ABOUT THIS TASK: Wherever a line of the data contains "vitamin", copy that line.

━━━━━━━━━━━━━━━━━━━━━━━━━━━━━━

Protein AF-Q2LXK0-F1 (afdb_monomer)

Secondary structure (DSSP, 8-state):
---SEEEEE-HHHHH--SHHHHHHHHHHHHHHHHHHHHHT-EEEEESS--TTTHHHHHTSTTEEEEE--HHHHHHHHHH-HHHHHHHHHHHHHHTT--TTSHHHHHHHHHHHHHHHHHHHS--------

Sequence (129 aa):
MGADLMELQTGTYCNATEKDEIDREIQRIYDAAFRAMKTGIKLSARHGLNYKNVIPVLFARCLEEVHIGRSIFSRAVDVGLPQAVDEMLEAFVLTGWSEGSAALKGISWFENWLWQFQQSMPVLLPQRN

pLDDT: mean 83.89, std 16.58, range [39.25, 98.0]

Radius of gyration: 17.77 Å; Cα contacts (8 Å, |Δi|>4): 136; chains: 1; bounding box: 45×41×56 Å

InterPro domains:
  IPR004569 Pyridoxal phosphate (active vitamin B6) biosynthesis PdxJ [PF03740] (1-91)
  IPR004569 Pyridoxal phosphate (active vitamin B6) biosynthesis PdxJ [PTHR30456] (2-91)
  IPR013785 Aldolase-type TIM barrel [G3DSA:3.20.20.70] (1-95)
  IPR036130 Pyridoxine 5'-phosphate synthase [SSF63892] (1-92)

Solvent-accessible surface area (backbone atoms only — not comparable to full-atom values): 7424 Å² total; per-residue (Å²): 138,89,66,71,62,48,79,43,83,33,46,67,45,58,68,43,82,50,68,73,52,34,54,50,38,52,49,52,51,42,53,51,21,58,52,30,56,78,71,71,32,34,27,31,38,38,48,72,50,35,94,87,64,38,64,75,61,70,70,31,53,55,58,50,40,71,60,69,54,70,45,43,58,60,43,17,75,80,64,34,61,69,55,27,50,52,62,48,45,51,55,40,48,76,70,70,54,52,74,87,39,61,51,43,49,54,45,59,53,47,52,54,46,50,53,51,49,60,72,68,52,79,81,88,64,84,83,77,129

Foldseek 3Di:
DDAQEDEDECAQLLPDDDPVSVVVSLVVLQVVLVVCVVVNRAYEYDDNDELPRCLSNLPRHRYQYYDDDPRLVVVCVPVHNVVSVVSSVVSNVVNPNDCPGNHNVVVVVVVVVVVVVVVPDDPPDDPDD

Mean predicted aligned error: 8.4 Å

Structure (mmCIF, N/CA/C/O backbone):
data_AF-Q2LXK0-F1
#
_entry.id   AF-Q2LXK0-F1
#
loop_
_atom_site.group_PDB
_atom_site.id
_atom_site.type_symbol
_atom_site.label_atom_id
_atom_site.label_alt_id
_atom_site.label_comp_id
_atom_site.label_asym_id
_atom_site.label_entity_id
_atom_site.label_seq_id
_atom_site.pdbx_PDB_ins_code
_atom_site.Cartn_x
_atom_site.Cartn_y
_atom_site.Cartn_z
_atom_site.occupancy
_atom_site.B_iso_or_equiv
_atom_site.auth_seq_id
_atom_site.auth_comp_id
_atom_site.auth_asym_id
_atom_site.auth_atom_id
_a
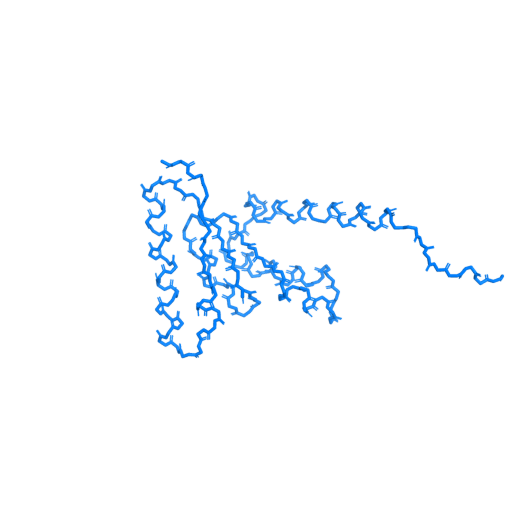tom_site.pdbx_PDB_model_num
ATOM 1 N N . MET A 1 1 ? 1.643 9.223 26.733 1.00 43.75 1 MET A N 1
ATOM 2 C CA . MET A 1 1 ? 2.382 9.224 25.453 1.00 43.75 1 MET A CA 1
ATOM 3 C C . MET A 1 1 ? 1.386 9.602 24.368 1.00 43.75 1 MET A C 1
ATOM 5 O O . MET A 1 1 ? 0.339 8.971 24.328 1.00 43.75 1 MET A O 1
ATOM 9 N N . GLY A 1 2 ? 1.649 10.663 23.599 1.00 51.78 2 GLY A N 1
ATOM 10 C CA . GLY A 1 2 ? 0.760 11.197 22.558 1.00 51.78 2 GLY A CA 1
ATOM 11 C C . GLY A 1 2 ? 1.454 11.147 21.203 1.00 51.78 2 GLY A C 1
ATOM 12 O O . GLY A 1 2 ? 2.100 12.111 20.816 1.00 51.78 2 GLY A O 1
ATOM 13 N N . ALA A 1 3 ? 1.402 9.988 20.550 1.00 62.19 3 ALA A N 1
ATOM 14 C CA . ALA A 1 3 ? 1.855 9.847 19.174 1.00 62.19 3 ALA A CA 1
ATOM 15 C C . ALA A 1 3 ? 0.639 10.000 18.259 1.00 62.19 3 ALA A C 1
ATOM 17 O O . ALA A 1 3 ? -0.325 9.246 18.395 1.00 62.19 3 ALA A O 1
ATOM 18 N N . ASP A 1 4 ? 0.695 10.963 17.344 1.00 80.38 4 ASP A N 1
ATOM 19 C CA . ASP A 1 4 ? -0.390 11.228 16.392 1.00 80.38 4 ASP A CA 1
ATOM 20 C C . ASP A 1 4 ? -0.428 10.197 15.249 1.00 80.38 4 ASP A C 1
ATOM 22 O O . ASP A 1 4 ? -1.446 10.063 14.568 1.00 80.38 4 ASP A O 1
ATOM 26 N N . LEU A 1 5 ? 0.668 9.448 15.062 1.00 85.44 5 LEU A N 1
ATOM 27 C CA . LEU A 1 5 ? 0.872 8.458 14.006 1.00 85.44 5 LEU A CA 1
ATOM 28 C C . LEU A 1 5 ? 1.621 7.226 14.547 1.00 85.44 5 LEU A C 1
ATOM 30 O O . LEU A 1 5 ? 2.616 7.364 15.261 1.00 85.44 5 LEU A O 1
ATOM 34 N N . MET A 1 6 ? 1.178 6.025 14.176 1.00 89.69 6 MET A N 1
ATOM 35 C CA . MET A 1 6 ? 1.854 4.754 14.463 1.00 89.69 6 MET A CA 1
ATOM 36 C C . MET A 1 6 ? 2.140 3.991 13.162 1.00 89.69 6 MET A C 1
ATOM 38 O O . MET A 1 6 ? 1.259 3.836 12.323 1.00 89.69 6 MET A O 1
ATOM 42 N N . GLU A 1 7 ? 3.355 3.462 13.010 1.00 91.25 7 GLU A N 1
ATOM 43 C CA . GLU A 1 7 ? 3.740 2.689 11.821 1.00 91.25 7 GLU A CA 1
ATOM 44 C C . GLU A 1 7 ? 3.434 1.189 12.001 1.00 91.25 7 GLU A C 1
ATOM 46 O O . GLU A 1 7 ? 3.855 0.547 12.967 1.00 91.25 7 GLU A O 1
ATOM 51 N N . LEU A 1 8 ? 2.697 0.618 11.050 1.00 92.00 8 LEU A N 1
ATOM 52 C CA . LEU A 1 8 ? 2.421 -0.805 10.925 1.00 92.00 8 LEU A CA 1
ATOM 53 C C . LEU A 1 8 ? 3.604 -1.516 10.263 1.00 92.00 8 LEU A C 1
ATOM 55 O O . LEU A 1 8 ? 3.975 -1.230 9.121 1.00 92.00 8 LEU A O 1
ATOM 59 N N . GLN A 1 9 ? 4.140 -2.519 10.957 1.00 92.56 9 GLN A N 1
ATOM 60 C CA . GLN A 1 9 ? 5.165 -3.400 10.410 1.00 92.56 9 GLN A CA 1
ATOM 61 C C . GLN A 1 9 ? 4.533 -4.440 9.471 1.00 92.56 9 GLN A C 1
ATOM 63 O O . GLN A 1 9 ? 3.818 -5.341 9.930 1.00 92.56 9 GLN A O 1
ATOM 68 N N . THR A 1 10 ? 4.816 -4.332 8.167 1.00 94.50 10 THR A N 1
ATOM 69 C CA . THR A 1 10 ? 4.296 -5.256 7.136 1.00 94.50 10 THR A CA 1
ATOM 70 C C . THR A 1 10 ? 5.325 -6.285 6.657 1.00 94.50 10 THR A C 1
ATOM 72 O O . THR A 1 10 ? 5.014 -7.110 5.805 1.00 94.50 10 THR A O 1
ATOM 75 N N . GLY A 1 11 ? 6.524 -6.321 7.251 1.00 93.31 11 GLY A N 1
ATOM 76 C CA . GLY A 1 11 ? 7.580 -7.267 6.870 1.00 93.31 11 GLY A CA 1
ATOM 77 C C . GLY A 1 11 ? 7.178 -8.745 6.975 1.00 93.31 11 GLY A C 1
ATOM 78 O O . GLY A 1 11 ? 7.427 -9.499 6.040 1.00 93.31 11 GLY A O 1
ATOM 79 N N . THR A 1 12 ? 6.521 -9.158 8.066 1.00 94.75 12 THR A N 1
ATOM 80 C CA . THR A 1 12 ? 6.045 -10.546 8.237 1.00 94.75 12 THR A CA 1
ATOM 81 C C . THR A 1 12 ? 5.012 -10.910 7.173 1.00 94.75 12 THR A C 1
ATOM 83 O O . THR A 1 12 ? 5.174 -11.915 6.494 1.00 94.75 12 THR A O 1
ATOM 86 N N . TYR A 1 13 ? 4.028 -10.033 6.945 1.00 97.19 13 TYR A N 1
ATOM 87 C CA . TYR A 1 13 ? 3.067 -10.159 5.846 1.00 97.19 13 TYR A CA 1
ATOM 88 C C . TYR A 1 13 ? 3.760 -10.317 4.483 1.00 97.19 13 TYR A C 1
ATOM 90 O O . TYR A 1 13 ? 3.414 -11.200 3.708 1.00 97.19 13 TYR A O 1
ATOM 98 N N . CYS A 1 14 ? 4.768 -9.492 4.193 1.00 95.88 14 CYS A N 1
ATOM 99 C CA . CYS A 1 14 ? 5.446 -9.508 2.897 1.00 95.88 14 CYS A CA 1
ATOM 100 C C . CYS A 1 14 ? 6.346 -10.732 2.680 1.00 95.88 14 CYS A C 1
ATOM 102 O O . CYS A 1 14 ? 6.665 -11.037 1.533 1.00 95.88 14 CYS A O 1
ATOM 104 N N . ASN A 1 15 ? 6.772 -11.395 3.758 1.00 95.81 15 ASN A N 1
ATOM 105 C CA . ASN A 1 15 ? 7.598 -12.601 3.710 1.00 95.81 15 ASN A CA 1
ATOM 106 C C . ASN A 1 15 ? 6.773 -13.895 3.791 1.00 95.81 15 ASN A C 1
ATOM 108 O O . ASN A 1 15 ? 7.326 -14.967 3.549 1.00 95.81 15 ASN A O 1
ATOM 112 N N . ALA A 1 16 ? 5.487 -13.805 4.140 1.00 96.31 16 ALA A N 1
ATOM 113 C CA . ALA A 1 16 ? 4.591 -14.950 4.195 1.00 96.31 16 ALA A CA 1
ATOM 114 C C . ALA A 1 16 ? 4.411 -15.553 2.794 1.00 96.31 16 ALA A C 1
ATOM 116 O O . ALA A 1 16 ? 4.223 -14.838 1.807 1.00 96.31 16 ALA A O 1
ATOM 117 N N . THR A 1 17 ? 4.477 -16.880 2.713 1.00 94.44 17 THR A N 1
ATOM 118 C CA . THR A 1 17 ? 4.381 -17.621 1.439 1.00 94.44 17 THR A CA 1
ATOM 119 C C . THR A 1 17 ? 3.151 -18.514 1.382 1.00 94.44 17 THR A C 1
ATOM 121 O O . THR A 1 17 ? 2.567 -18.690 0.314 1.00 94.44 17 THR A O 1
ATOM 124 N N . GLU A 1 18 ? 2.712 -19.016 2.535 1.00 97.19 18 GLU A N 1
ATOM 125 C CA . GLU A 1 18 ? 1.526 -19.852 2.656 1.00 97.19 18 GLU A CA 1
ATOM 126 C C . GLU A 1 18 ? 0.266 -18.999 2.805 1.00 97.19 18 GLU A C 1
ATOM 128 O O . GLU A 1 18 ? 0.237 -18.026 3.564 1.00 97.19 18 GLU A O 1
ATOM 133 N N . LYS A 1 19 ? -0.815 -19.395 2.125 1.00 96.06 19 LYS A N 1
ATOM 134 C CA . LYS A 1 19 ? -2.082 -18.646 2.122 1.00 96.06 19 LYS A CA 1
ATOM 135 C C . LYS A 1 19 ? -2.601 -18.367 3.539 1.00 96.06 19 LYS A C 1
ATOM 137 O O . LYS A 1 19 ? -2.985 -17.242 3.841 1.00 96.06 19 LYS A O 1
ATOM 142 N N . ASP A 1 20 ? -2.561 -19.363 4.418 1.00 97.50 20 ASP A N 1
ATOM 143 C CA . ASP A 1 20 ? -3.047 -19.225 5.796 1.00 97.50 20 ASP A CA 1
ATOM 144 C C . ASP A 1 20 ? -2.176 -18.284 6.644 1.00 97.50 20 ASP A C 1
ATOM 146 O O . ASP A 1 20 ? -2.634 -17.703 7.627 1.00 97.50 20 ASP A O 1
ATOM 150 N N . GLU A 1 21 ? -0.893 -18.136 6.313 1.00 97.19 21 GLU A N 1
ATOM 151 C CA . GLU A 1 21 ? -0.009 -17.164 6.958 1.00 97.19 21 GLU A CA 1
ATOM 152 C C . GLU A 1 21 ? -0.297 -15.747 6.454 1.00 97.19 21 GLU A C 1
ATOM 154 O O . GLU A 1 21 ? -0.448 -14.832 7.263 1.00 97.19 21 GLU A O 1
ATOM 159 N N . ILE A 1 22 ? -0.470 -15.592 5.139 1.00 97.62 22 ILE A N 1
ATOM 160 C CA . ILE A 1 22 ? -0.851 -14.328 4.500 1.00 97.62 22 ILE A CA 1
ATOM 161 C C . ILE A 1 22 ? -2.170 -13.809 5.088 1.00 97.62 22 ILE A C 1
ATOM 163 O O . ILE A 1 22 ? -2.226 -12.671 5.555 1.00 97.62 22 ILE A O 1
ATOM 167 N N . ASP A 1 23 ? -3.207 -14.650 5.134 1.00 97.50 23 ASP A N 1
ATOM 168 C CA . ASP A 1 23 ? -4.531 -14.276 5.643 1.00 97.50 23 ASP A CA 1
ATOM 169 C C . ASP A 1 23 ? -4.473 -13.868 7.127 1.00 97.50 23 ASP A C 1
ATOM 171 O O . ASP A 1 23 ? -5.090 -12.879 7.535 1.00 97.50 23 ASP A O 1
ATOM 175 N N . ARG A 1 24 ? -3.680 -14.579 7.943 1.00 98.00 24 ARG A N 1
ATOM 176 C CA . ARG A 1 24 ? -3.470 -14.230 9.359 1.00 98.00 24 ARG A CA 1
ATOM 177 C C . ARG A 1 24 ? -2.774 -12.885 9.528 1.00 98.00 24 ARG A C 1
ATOM 179 O O . ARG A 1 24 ? -3.175 -12.098 10.386 1.00 98.00 24 ARG A O 1
ATOM 186 N N . GLU A 1 25 ? -1.759 -12.600 8.723 1.00 97.94 25 GLU A N 1
ATOM 187 C CA . GLU A 1 25 ? -1.035 -11.332 8.803 1.00 97.94 25 GLU A CA 1
ATOM 188 C C . GLU A 1 25 ? -1.867 -10.144 8.304 1.00 97.94 25 GLU A C 1
ATOM 190 O O . GLU A 1 25 ? -1.825 -9.073 8.915 1.00 97.94 25 GLU A O 1
ATOM 195 N N . ILE A 1 26 ? -2.687 -10.334 7.264 1.00 97.62 26 ILE A N 1
ATOM 196 C CA . ILE A 1 26 ? -3.676 -9.333 6.837 1.00 97.62 26 ILE A CA 1
ATOM 197 C C . ILE A 1 26 ? -4.662 -9.057 7.977 1.00 97.62 26 ILE A C 1
ATOM 199 O O . ILE A 1 26 ? -4.895 -7.897 8.324 1.00 97.62 26 ILE A O 1
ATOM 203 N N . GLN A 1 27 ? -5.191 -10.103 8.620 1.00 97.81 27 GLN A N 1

━━━━━━━━━━━━━━━━━━━━━━━━━━━━━━

EXERCISE OUTPUT:
  IPR004569 Pyridoxal phosphate (active vitamin B6) biosynthesis PdxJ [PF03740] (1-91)
  IPR004569 Pyridoxal phosphate (active vitamin B6) biosynthesis PdxJ [PTHR30456] (2-91)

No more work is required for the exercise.